--- EXERCISE INSTRUCTIONS ---
Given the records below, would you repeat exactly the lines that begin at the one containing "ATOM 147 O O" and end at the one containing "ATOM 151 C C", inclusive?

--- DATA SHOWN ---
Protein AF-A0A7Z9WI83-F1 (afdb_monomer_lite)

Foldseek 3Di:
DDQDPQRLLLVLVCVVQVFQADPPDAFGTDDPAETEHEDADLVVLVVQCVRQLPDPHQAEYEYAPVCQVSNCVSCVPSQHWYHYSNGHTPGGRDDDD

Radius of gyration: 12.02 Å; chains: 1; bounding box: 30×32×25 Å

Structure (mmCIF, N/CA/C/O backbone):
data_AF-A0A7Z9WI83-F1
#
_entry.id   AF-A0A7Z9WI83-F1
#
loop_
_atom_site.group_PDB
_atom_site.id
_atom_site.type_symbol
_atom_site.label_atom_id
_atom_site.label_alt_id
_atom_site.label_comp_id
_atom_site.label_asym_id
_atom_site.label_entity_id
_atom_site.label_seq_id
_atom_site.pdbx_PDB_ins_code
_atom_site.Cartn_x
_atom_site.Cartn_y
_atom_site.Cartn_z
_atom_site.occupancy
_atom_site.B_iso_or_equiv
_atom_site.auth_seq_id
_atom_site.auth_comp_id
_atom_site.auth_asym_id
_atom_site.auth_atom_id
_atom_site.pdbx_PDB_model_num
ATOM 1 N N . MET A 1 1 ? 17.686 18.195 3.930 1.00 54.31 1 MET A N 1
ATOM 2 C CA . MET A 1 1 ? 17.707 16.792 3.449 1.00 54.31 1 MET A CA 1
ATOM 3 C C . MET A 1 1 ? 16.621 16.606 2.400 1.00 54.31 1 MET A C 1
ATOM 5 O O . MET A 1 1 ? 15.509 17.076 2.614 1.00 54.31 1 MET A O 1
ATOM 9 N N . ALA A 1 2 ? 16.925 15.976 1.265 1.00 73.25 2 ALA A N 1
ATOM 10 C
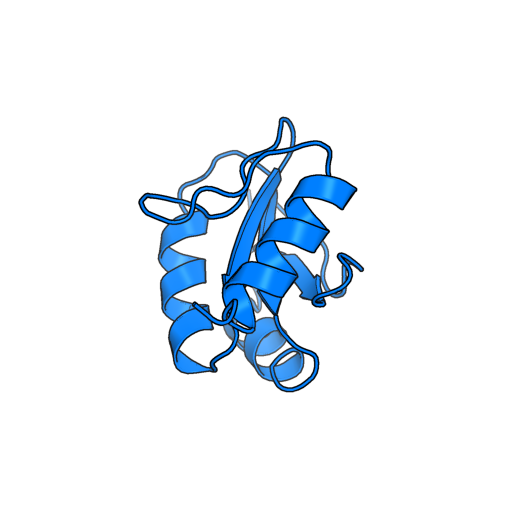 CA . ALA A 1 2 ? 15.931 15.727 0.221 1.00 73.25 2 ALA A CA 1
ATOM 11 C C . ALA A 1 2 ? 14.961 14.612 0.652 1.00 73.25 2 ALA A C 1
ATOM 13 O O . ALA A 1 2 ? 15.396 13.566 1.130 1.00 73.25 2 ALA A O 1
ATOM 14 N N . LYS A 1 3 ? 13.647 14.824 0.486 1.00 80.62 3 LYS A N 1
ATOM 15 C CA . LYS A 1 3 ? 12.636 13.789 0.763 1.00 80.62 3 LYS A CA 1
ATOM 16 C C . LYS A 1 3 ? 12.774 12.638 -0.228 1.00 80.62 3 LYS A C 1
ATOM 18 O O . LYS A 1 3 ? 12.801 12.875 -1.442 1.00 80.62 3 LYS A O 1
ATOM 23 N N . SER A 1 4 ? 12.817 11.411 0.290 1.00 91.06 4 SER A N 1
ATOM 24 C CA . SER A 1 4 ? 12.865 10.201 -0.532 1.00 91.06 4 SER A CA 1
ATOM 25 C C . SER A 1 4 ? 11.586 10.069 -1.376 1.00 91.06 4 SER A C 1
ATOM 27 O O . SER A 1 4 ? 10.556 10.681 -1.077 1.00 91.06 4 SER A O 1
ATOM 29 N N . LYS A 1 5 ? 11.622 9.267 -2.450 1.00 91.06 5 LYS A N 1
ATOM 30 C CA . LYS A 1 5 ? 10.400 8.981 -3.224 1.00 91.06 5 LYS A CA 1
ATOM 31 C C . LYS A 1 5 ? 9.341 8.296 -2.351 1.00 91.06 5 LYS A C 1
ATOM 33 O O . LYS A 1 5 ? 8.167 8.615 -2.490 1.00 91.06 5 LYS A O 1
ATOM 38 N N . HIS A 1 6 ? 9.761 7.407 -1.452 1.00 93.69 6 HIS A N 1
ATOM 39 C CA . HIS A 1 6 ? 8.878 6.759 -0.485 1.00 93.69 6 HIS A CA 1
ATOM 40 C C . HIS A 1 6 ? 8.203 7.806 0.417 1.00 93.69 6 HIS A C 1
ATOM 42 O O . HIS A 1 6 ? 6.977 7.869 0.437 1.00 93.69 6 HIS A O 1
ATOM 48 N N . ASP A 1 7 ? 8.978 8.703 1.042 1.00 94.12 7 ASP A N 1
ATOM 49 C CA . ASP A 1 7 ? 8.466 9.741 1.953 1.00 94.12 7 ASP A CA 1
ATOM 50 C C . ASP A 1 7 ? 7.425 10.625 1.252 1.00 94.12 7 ASP A C 1
ATOM 52 O O . ASP A 1 7 ? 6.364 10.904 1.802 1.00 94.12 7 ASP A O 1
ATOM 56 N N . LYS A 1 8 ? 7.697 11.038 0.005 1.00 94.94 8 LYS A N 1
ATOM 57 C CA . LYS A 1 8 ? 6.768 11.868 -0.781 1.00 94.94 8 LYS A CA 1
ATOM 58 C C . LYS A 1 8 ? 5.434 11.162 -1.025 1.00 94.94 8 LYS A C 1
ATOM 60 O O . LYS A 1 8 ? 4.383 11.788 -0.924 1.00 94.94 8
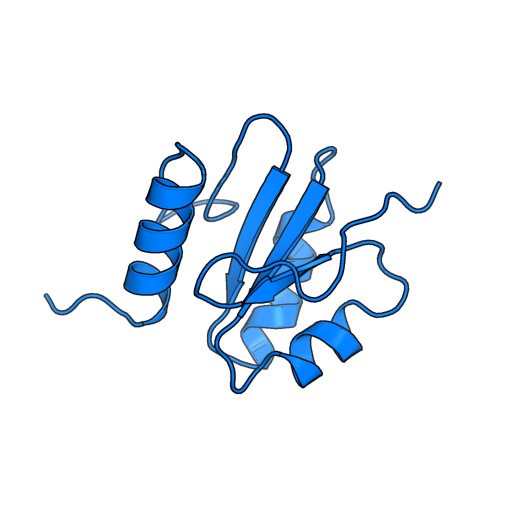 LYS A O 1
ATOM 65 N N . ILE A 1 9 ? 5.469 9.873 -1.364 1.00 95.56 9 ILE A N 1
ATOM 66 C CA . ILE A 1 9 ? 4.255 9.083 -1.591 1.00 95.56 9 ILE A CA 1
ATOM 67 C C . ILE A 1 9 ? 3.502 8.908 -0.272 1.00 95.56 9 ILE A C 1
ATOM 69 O O . ILE A 1 9 ? 2.302 9.170 -0.220 1.00 95.56 9 ILE A O 1
ATOM 73 N N . ALA A 1 10 ? 4.200 8.525 0.797 1.00 95.62 10 ALA A N 1
ATOM 74 C CA . ALA A 1 10 ? 3.597 8.295 2.101 1.00 95.62 10 ALA A CA 1
ATOM 75 C C . ALA A 1 10 ? 2.929 9.559 2.659 1.00 95.62 10 ALA A C 1
ATOM 77 O O . ALA A 1 10 ? 1.768 9.509 3.057 1.00 95.62 10 ALA A O 1
ATOM 78 N N . GLU A 1 11 ? 3.591 10.716 2.590 1.00 95.69 11 GLU A N 1
ATOM 79 C CA . GLU A 1 11 ? 3.005 11.999 2.992 1.00 95.69 11 GLU A CA 1
ATOM 80 C C . GLU A 1 11 ? 1.770 12.371 2.157 1.00 95.69 11 GLU A C 1
ATOM 82 O O . GLU A 1 11 ? 0.769 12.838 2.703 1.00 95.69 11 GLU A O 1
ATOM 87 N N . ASN A 1 12 ? 1.812 12.158 0.838 1.00 95.75 12 ASN A N 1
ATOM 88 C CA . ASN A 1 12 ? 0.677 12.451 -0.039 1.00 95.75 12 ASN A CA 1
ATOM 89 C C . ASN A 1 12 ? -0.533 11.565 0.280 1.00 95.75 12 ASN A C 1
ATOM 91 O O . ASN A 1 12 ? -1.665 12.051 0.336 1.00 95.75 12 ASN A O 1
ATOM 95 N N . LEU A 1 13 ? -0.306 10.271 0.510 1.00 96.69 13 LEU A N 1
ATOM 96 C CA . LEU A 1 13 ? -1.359 9.330 0.883 1.00 96.69 13 LEU A CA 1
ATOM 97 C C . LEU A 1 13 ? -1.898 9.622 2.286 1.00 96.69 13 LEU A C 1
ATOM 99 O O . LEU A 1 13 ? -3.112 9.616 2.473 1.00 96.69 13 LEU A O 1
ATOM 103 N N . ALA A 1 14 ? -1.027 9.931 3.246 1.00 96.25 14 ALA A N 1
ATOM 104 C CA . ALA A 1 14 ? -1.408 10.312 4.601 1.00 96.25 14 ALA A CA 1
ATOM 105 C C . ALA A 1 14 ? -2.348 11.528 4.581 1.00 96.25 14 ALA A C 1
ATOM 107 O O . ALA A 1 14 ? -3.461 11.449 5.101 1.00 96.25 14 ALA A O 1
ATOM 108 N N . LYS A 1 15 ? -1.983 12.591 3.847 1.00 96.06 15 LYS A N 1
ATOM 109 C CA . LYS A 1 15 ? -2.850 13.762 3.628 1.00 96.06 15 LYS A CA 1
ATOM 110 C C . LYS A 1 15 ? -4.178 13.386 2.976 1.00 96.06 15 LYS A C 1
ATOM 112 O O . LYS A 1 15 ? -5.234 13.781 3.459 1.00 96.06 15 LYS A O 1
ATOM 117 N N . ARG A 1 16 ? -4.142 12.592 1.900 1.00 95.38 16 ARG A N 1
ATOM 118 C CA . ARG A 1 16 ? -5.346 12.165 1.169 1.00 95.38 16 ARG A CA 1
ATOM 119 C C . ARG A 1 16 ? -6.316 11.367 2.044 1.00 95.38 16 ARG A C 1
ATOM 121 O O . ARG A 1 16 ? -7.524 11.468 1.853 1.00 95.38 16 ARG A O 1
ATOM 128 N N . PHE A 1 17 ? -5.800 10.548 2.955 1.00 94.81 17 PHE A N 1
ATOM 129 C CA . PHE A 1 17 ? -6.605 9.689 3.822 1.00 94.81 17 PHE A CA 1
ATOM 130 C C . PHE A 1 17 ? -6.821 10.263 5.230 1.00 94.81 17 PHE A C 1
ATOM 132 O O . PHE A 1 17 ? -7.333 9.545 6.087 1.00 94.81 17 PHE A O 1
ATOM 139 N N . GLY A 1 18 ? -6.457 11.530 5.471 1.00 94.12 18 GLY A N 1
ATOM 140 C CA . GLY A 1 18 ? -6.651 12.195 6.763 1.00 94.12 18 GLY A CA 1
ATOM 141 C C . GLY A 1 18 ? -5.928 11.487 7.911 1.00 94.12 18 GLY A C 1
ATOM 142 O O . GLY A 1 18 ? -6.511 11.262 8.967 1.00 94.12 18 GLY A O 1
ATOM 143 N N . SER A 1 19 ? -4.691 11.054 7.675 1.00 94.56 19 SER A N 1
ATOM 144 C CA . SER A 1 19 ? -3.872 10.304 8.627 1.00 94.56 19 SER A CA 1
ATOM 145 C C . SER A 1 19 ? -2.441 10.840 8.645 1.00 94.56 19 SER A C 1
ATOM 147 O O . SER A 1 19 ? -2.088 11.742 7.886 1.00 94.56 19 SER A O 1
ATOM 149 N N . GLU A 1 20 ? -1.617 10.280 9.519 1.00 93.06 20 GLU A N 1
ATOM 150 C CA . GLU A 1 20 ? -0.213 10.637 9.679 1.00 93.06 20 GLU A CA 1
ATOM 151 C C . GLU A 1 20 ? 0.684 9.551 9.089 1.00 93.06 20 GLU A C 1
ATOM 153 O O . GLU A 1 20 ? 0.375 8.357 9.157 1.00 93.06 20 GLU A O 1
ATOM 158 N N . TYR A 1 21 ? 1.814 9.979 8.526 1.00 93.38 21 TYR A N 1
ATOM 159 C CA . TYR A 1 21 ? 2.866 9.085 8.062 1.00 93.38 21 TYR A CA 1
ATOM 160 C C . TYR A 1 21 ? 3.836 8.752 9.207 1.00 93.38 21 TYR A C 1
ATOM 162 O O . TYR A 1 21 ? 4.446 9.644 9.799 1.00 93.38 21 TYR A O 1
ATOM 170 N N . LYS A 1 22 ? 4.015 7.459 9.494 1.00 90.88 22 LYS A N 1
ATOM 171 C CA . LYS A 1 22 ? 4.889 6.928 10.547 1.00 90.88 22 LYS A CA 1
ATOM 172 C C . LYS A 1 22 ? 6.240 6.480 9.991 1.00 90.88 22 LYS A C 1
ATOM 174 O O . LYS A 1 22 ? 6.483 5.299 9.793 1.00 90.88 22 LYS A O 1
ATOM 179 N N . LYS A 1 23 ? 7.162 7.428 9.829 1.00 81.06 23 LYS A N 1
ATOM 180 C CA . LYS A 1 23 ? 8.466 7.214 9.173 1.00 81.06 23 LYS A CA 1
ATOM 181 C C . LYS A 1 23 ? 9.384 6.144 9.788 1.00 81.06 23 LYS A C 1
ATOM 183 O O . LYS A 1 23 ? 10.237 5.604 9.092 1.00 81.06 23 LYS A O 1
ATOM 188 N N . HIS A 1 24 ? 9.282 5.878 11.091 1.00 73.69 24 HIS A N 1
ATOM 189 C CA . HIS A 1 24 ? 10.331 5.148 11.820 1.00 73.69 24 HIS A CA 1
ATOM 190 C C . HIS A 1 24 ? 9.904 3.809 12.422 1.00 73.69 24 HIS A C 1
ATOM 192 O O . HIS A 1 24 ? 10.766 3.072 12.902 1.00 73.69 24 HIS A O 1
ATOM 198 N N . LYS A 1 25 ? 8.605 3.481 12.457 1.00 77.44 25 LYS A N 1
ATOM 199 C CA . LYS A 1 25 ? 8.154 2.236 13.088 1.00 77.44 25 LYS A CA 1
ATOM 200 C C . LYS A 1 25 ? 6.751 1.822 12.661 1.00 77.44 25 LYS A C 1
ATOM 202 O O . LYS A 1 25 ? 5.792 2.574 12.834 1.00 77.44 25 LYS A O 1
ATOM 207 N N . GLY A 1 26 ? 6.639 0.548 12.292 1.00 87.00 26 GLY A N 1
ATOM 208 C CA . GLY A 1 26 ? 5.373 -0.088 11.955 1.00 87.00 26 GLY A CA 1
ATOM 209 C C . GLY A 1 26 ? 4.854 0.356 10.596 1.00 87.00 26 GLY A C 1
ATOM 210 O O . GLY A 1 26 ? 5.603 0.891 9.794 1.00 87.00 26 GLY A O 1
ATOM 211 N N . ILE A 1 27 ? 3.563 0.122 10.373 1.00 93.62 27 ILE A N 1
ATOM 212 C CA . ILE A 1 27 ? 2.932 0.393 9.083 1.00 93.62 27 ILE A CA 1
ATOM 213 C C . ILE A 1 27 ? 2.914 1.898 8.807 1.00 93.62 27 ILE A C 1
ATOM 215 O O . ILE A 1 27 ? 2.460 2.660 9.672 1.00 93.62 27 ILE A O 1
ATOM 219 N N . ASP A 1 28 ? 3.324 2.289 7.599 1.00 95.62 28 ASP A N 1
ATOM 220 C CA . ASP A 1 28 ? 3.512 3.690 7.201 1.00 95.62 28 ASP A CA 1
ATOM 221 C C . ASP A 1 28 ? 2.290 4.559 7.499 1.00 95.62 28 ASP A C 1
ATOM 223 O O . ASP A 1 28 ? 2.416 5.665 8.023 1.00 95.62 28 ASP A O 1
ATOM 227 N N . ILE A 1 29 ? 1.090 4.075 7.160 1.00 96.81 29 ILE A N 1
ATOM 228 C CA . ILE A 1 29 ? -0.152 4.831 7.333 1.00 96.81 29 ILE A CA 1
ATOM 229 C C . ILE A 1 29 ? -1.218 3.932 7.947 1.00 96.81 29 ILE A C 1
ATOM 231 O O . ILE A 1 29 ? -1.577 2.874 7.417 1.00 96.81 29 ILE A O 1
ATOM 235 N N . VAL A 1 30 ? -1.790 4.39
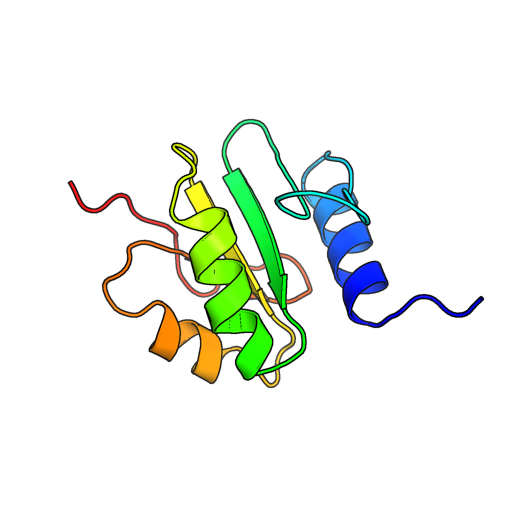2 9.059 1.00 95.88 30 VAL A N 1
ATOM 236 C CA . VAL A 1 30 ? -2.865 3.698 9.770 1.00 95.88 30 VAL A CA 1
ATOM 237 C C . VAL A 1 30 ? -4.046 4.640 9.937 1.00 95.88 30 VAL A C 1
ATOM 239 O O . VAL A 1 30 ? -4.036 5.551 10.757 1.00 95.88 30 VAL A O 1
ATOM 242 N N . THR A 1 31 ? -5.105 4.360 9.192 1.00 94.69 31 THR A N 1
ATOM 243 C CA . THR A 1 31 ? -6.384 5.076 9.280 1.00 94.69 31 THR A CA 1
ATOM 244 C C . THR A 1 31 ? -7.373 4.292 10.151 1.00 94.69 31 THR A C 1
ATOM 246 O O . THR A 1 31 ? -7.052 3.216 10.674 1.00 94.69 31 THR A O 1
ATOM 249 N N . ARG A 1 32 ? -8.614 4.775 10.272 1.00 93.44 32 ARG A N 1
ATOM 250 C CA . ARG A 1 32 ? -9.696 4.047 10.949 1.00 93.44 32 ARG A CA 1
ATOM 251 C C . ARG A 1 32 ? -10.024 2.706 10.274 1.00 93.44 32 ARG A C 1
ATOM 253 O O . ARG A 1 32 ? -10.165 1.706 10.972 1.00 93.44 32 ARG A O 1
ATOM 260 N N . ASP A 1 33 ? -10.111 2.671 8.944 1.00 93.62 33 ASP A N 1
ATOM 261 C CA . ASP A 1 33 ? -10.645 1.546 8.155 1.00 93.62 33 ASP A CA 1
ATOM 262 C C . ASP A 1 33 ? -9.573 0.727 7.414 1.00 93.62 33 ASP A C 1
ATOM 264 O O . ASP A 1 33 ? -9.798 -0.441 7.079 1.00 93.62 33 ASP A O 1
ATOM 268 N N . ARG A 1 34 ? -8.392 1.306 7.174 1.00 95.75 34 ARG A N 1
ATOM 269 C CA . ARG A 1 34 ? -7.307 0.667 6.417 1.00 95.75 34 ARG A CA 1
ATOM 270 C C . ARG A 1 34 ? -5.910 0.934 6.967 1.00 95.75 34 ARG A C 1
ATOM 272 O O . ARG A 1 34 ? -5.664 1.921 7.660 1.00 95.75 34 ARG A O 1
ATOM 279 N N . VA
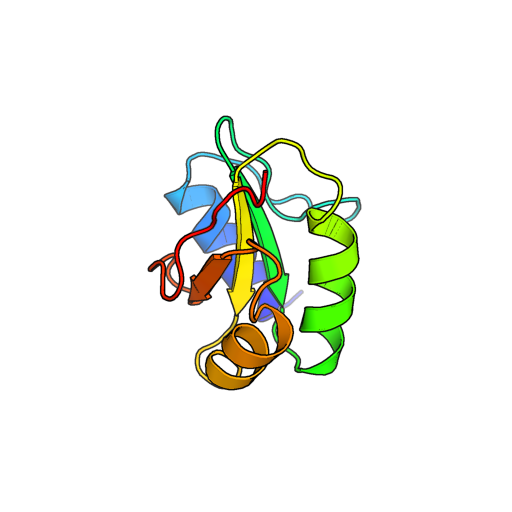L A 1 35 ? -4.996 0.047 6.601 1.00 97.06 35 VAL A N 1
ATOM 280 C CA . VAL A 1 35 ? -3.551 0.199 6.766 1.00 97.06 35 VAL A CA 1
ATOM 281 C C . VAL A 1 35 ? -2.885 0.178 5.394 1.00 97.06 35 VAL A C 1
ATOM 283 O O . VAL A 1 35 ? -3.338 -0.552 4.504 1.00 97.06 35 VAL A O 1
ATOM 286 N N . ILE A 1 36 ? -1.851 0.993 5.217 1.00 97.62 36 ILE A N 1
ATOM 287 C CA . ILE A 1 36 ? -1.172 1.181 3.935 1.00 97.62 36 ILE A CA 1
ATOM 288 C C . ILE A 1 36 ? 0.330 1.168 4.187 1.00 97.62 36 ILE A C 1
ATOM 290 O O . ILE A 1 36 ? 0.801 1.961 4.996 1.00 97.62 36 ILE A O 1
ATOM 294 N N . GLU A 1 37 ? 1.038 0.302 3.467 1.00 97.62 37 GLU A N 1
ATOM 295 C CA . GLU A 1 37 ? 2.500 0.334 3.366 1.00 97.62 37 GLU A CA 1
ATOM 296 C C . GLU A 1 37 ? 2.912 0.842 1.985 1.00 97.62 37 GLU A C 1
ATOM 298 O O . GLU A 1 37 ? 2.304 0.452 0.983 1.00 97.62 37 GLU A O 1
ATOM 303 N N . VAL A 1 38 ? 3.925 1.697 1.917 1.00 97.19 38 VAL A N 1
ATOM 304 C CA . VAL A 1 38 ? 4.437 2.317 0.698 1.00 97.19 38 VAL A CA 1
ATOM 305 C C . VAL A 1 38 ? 5.717 1.625 0.250 1.00 97.19 38 VAL A C 1
ATOM 307 O O . VAL A 1 38 ? 6.744 1.667 0.913 1.00 97.19 38 VAL A O 1
ATOM 310 N N . GLU A 1 39 ? 5.708 1.072 -0.958 1.00 96.44 39 GLU A N 1
ATOM 311 C CA . GLU A 1 39 ? 6.842 0.326 -1.493 1.00 96.44 39 GLU A CA 1
ATOM 312 C C . GLU A 1 39 ? 7.275 0.867 -2.855 1.00 96.44 39 GLU A C 1
ATOM 314 O O . GLU A 1 39 ? 6.512 0.935 -3.821 1.00 96.44 39 GLU A O 1
ATOM 319 N N . THR A 1 40 ? 8.542 1.276 -2.946 1.00 95.50 40 THR A N 1
ATOM 320 C CA . THR A 1 40 ? 9.113 1.842 -4.183 1.00 95.50 40 THR A CA 1
ATOM 321 C C . THR A 1 40 ? 10.001 0.862 -4.944 1.00 95.50 40 THR A C 1
ATOM 323 O O . THR A 1 40 ? 10.381 1.151 -6.084 1.00 95.50 40 THR A O 1
ATOM 326 N N . THR A 1 41 ? 10.291 -0.300 -4.351 1.00 94.81 41 THR A N 1
ATOM 327 C CA . THR A 1 41 ? 11.137 -1.355 -4.920 1.00
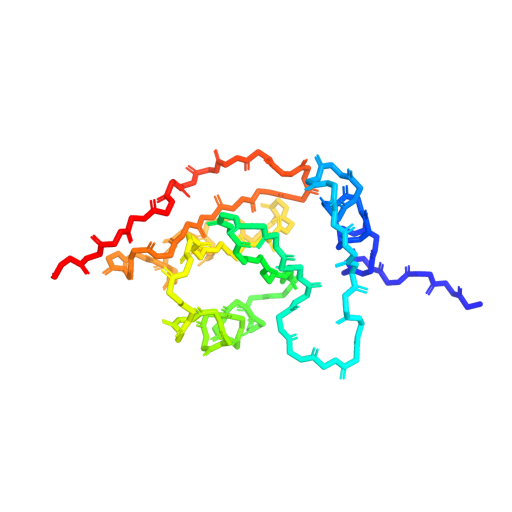 94.81 41 THR A CA 1
ATOM 328 C C . THR A 1 41 ? 10.394 -2.686 -4.957 1.00 94.81 41 THR A C 1
ATOM 330 O O . THR A 1 41 ? 9.506 -2.940 -4.146 1.00 94.81 41 THR A O 1
ATOM 333 N N . ARG A 1 42 ? 10.786 -3.571 -5.880 1.00 92.69 42 ARG A N 1
ATOM 334 C CA . ARG A 1 42 ? 10.187 -4.906 -6.016 1.00 92.69 42 ARG A CA 1
ATOM 335 C C . ARG A 1 42 ? 10.352 -5.760 -4.754 1.00 92.69 42 ARG A C 1
ATOM 337 O O . ARG A 1 42 ? 9.421 -6.463 -4.377 1.00 92.69 42 ARG A O 1
ATOM 344 N N . ASN A 1 43 ? 11.517 -5.691 -4.109 1.00 92.75 43 ASN A N 1
ATOM 345 C CA . ASN A 1 43 ? 11.809 -6.481 -2.909 1.00 92.75 43 ASN A CA 1
ATOM 346 C C . ASN A 1 43 ? 11.031 -5.972 -1.690 1.00 92.75 43 ASN A C 1
ATOM 348 O O . ASN A 1 43 ? 10.532 -6.780 -0.906 1.00 92.75 43 ASN A O 1
ATOM 352 N N . GLY A 1 44 ? 10.864 -4.651 -1.583 1.00 93.75 44 GLY A N 1
ATOM 353 C CA . GLY A 1 44 ? 10.087 -4.023 -0.519 1.00 93.75 44 GLY A CA 1
ATOM 354 C C . GLY A 1 44 ? 8.636 -4.509 -0.474 1.00 93.75 44 GLY A C 1
ATOM 355 O O . GLY A 1 44 ? 8.127 -4.815 0.594 1.00 93.75 44 GLY A O 1
ATOM 356 N N . ILE A 1 45 ? 8.002 -4.769 -1.627 1.00 96.25 45 ILE A N 1
ATOM 357 C CA . ILE A 1 45 ? 6.617 -5.284 -1.706 1.00 96.25 45 ILE A CA 1
ATOM 358 C C . ILE A 1 45 ? 6.381 -6.494 -0.786 1.00 96.25 45 ILE A C 1
ATOM 360 O O . ILE A 1 45 ? 5.362 -6.557 -0.097 1.00 96.25 45 ILE A O 1
ATOM 364 N N . TYR A 1 46 ? 7.307 -7.457 -0.748 1.00 95.62 46 TYR A N 1
ATOM 365 C CA . TYR A 1 46 ? 7.169 -8.640 0.109 1.00 95.62 46 TYR A CA 1
ATOM 366 C C . TYR A 1 46 ? 7.338 -8.310 1.596 1.00 95.62 46 TYR A C 1
ATOM 368 O O . TYR A 1 46 ? 6.649 -8.893 2.439 1.00 95.62 46 TYR A O 1
ATOM 376 N N . GLN A 1 47 ? 8.223 -7.366 1.925 1.00 93.69 47 GLN A N 1
ATOM 377 C CA . GLN A 1 47 ? 8.387 -6.862 3.287 1.00 93.69 47 GLN A CA 1
ATOM 378 C C . GLN A 1 47 ? 7.110 -6.149 3.737 1.00 93.69 47 GLN A C 1
ATOM 380 O O . GLN A 1 47 ? 6.529 -6.546 4.749 1.00 93.69 47 GLN A O 1
ATOM 385 N N . GLY A 1 48 ? 6.593 -5.215 2.940 1.00 94.44 48 GLY A N 1
ATOM 386 C CA . GLY A 1 48 ? 5.344 -4.523 3.229 1.00 94.44 48 GLY A CA 1
ATOM 387 C C . GLY A 1 48 ? 4.145 -5.461 3.372 1.00 94.44 48 GLY A C 1
ATOM 388 O O . GLY A 1 48 ? 3.356 -5.323 4.308 1.00 94.44 48 GLY A O 1
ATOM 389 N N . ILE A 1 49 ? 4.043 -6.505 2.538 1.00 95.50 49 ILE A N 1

--- ANSWER TO THE PROBLEM ---
ATOM 147 O O . SER A 1 19 ? -2.088 11.742 7.886 1.00 94.56 19 SER A O 1
ATOM 149 N N . GLU A 1 20 ? -1.617 10.280 9.519 1.00 93.06 20 GLU A N 1
ATOM 150 C CA . GLU A 1 20 ? -0.213 10.637 9.679 1.00 93.06 20 GLU A CA 1
ATOM 151 C C . GLU A 1 20 ? 0.684 9.551 9.089 1.00 93.06 20 GLU A C 1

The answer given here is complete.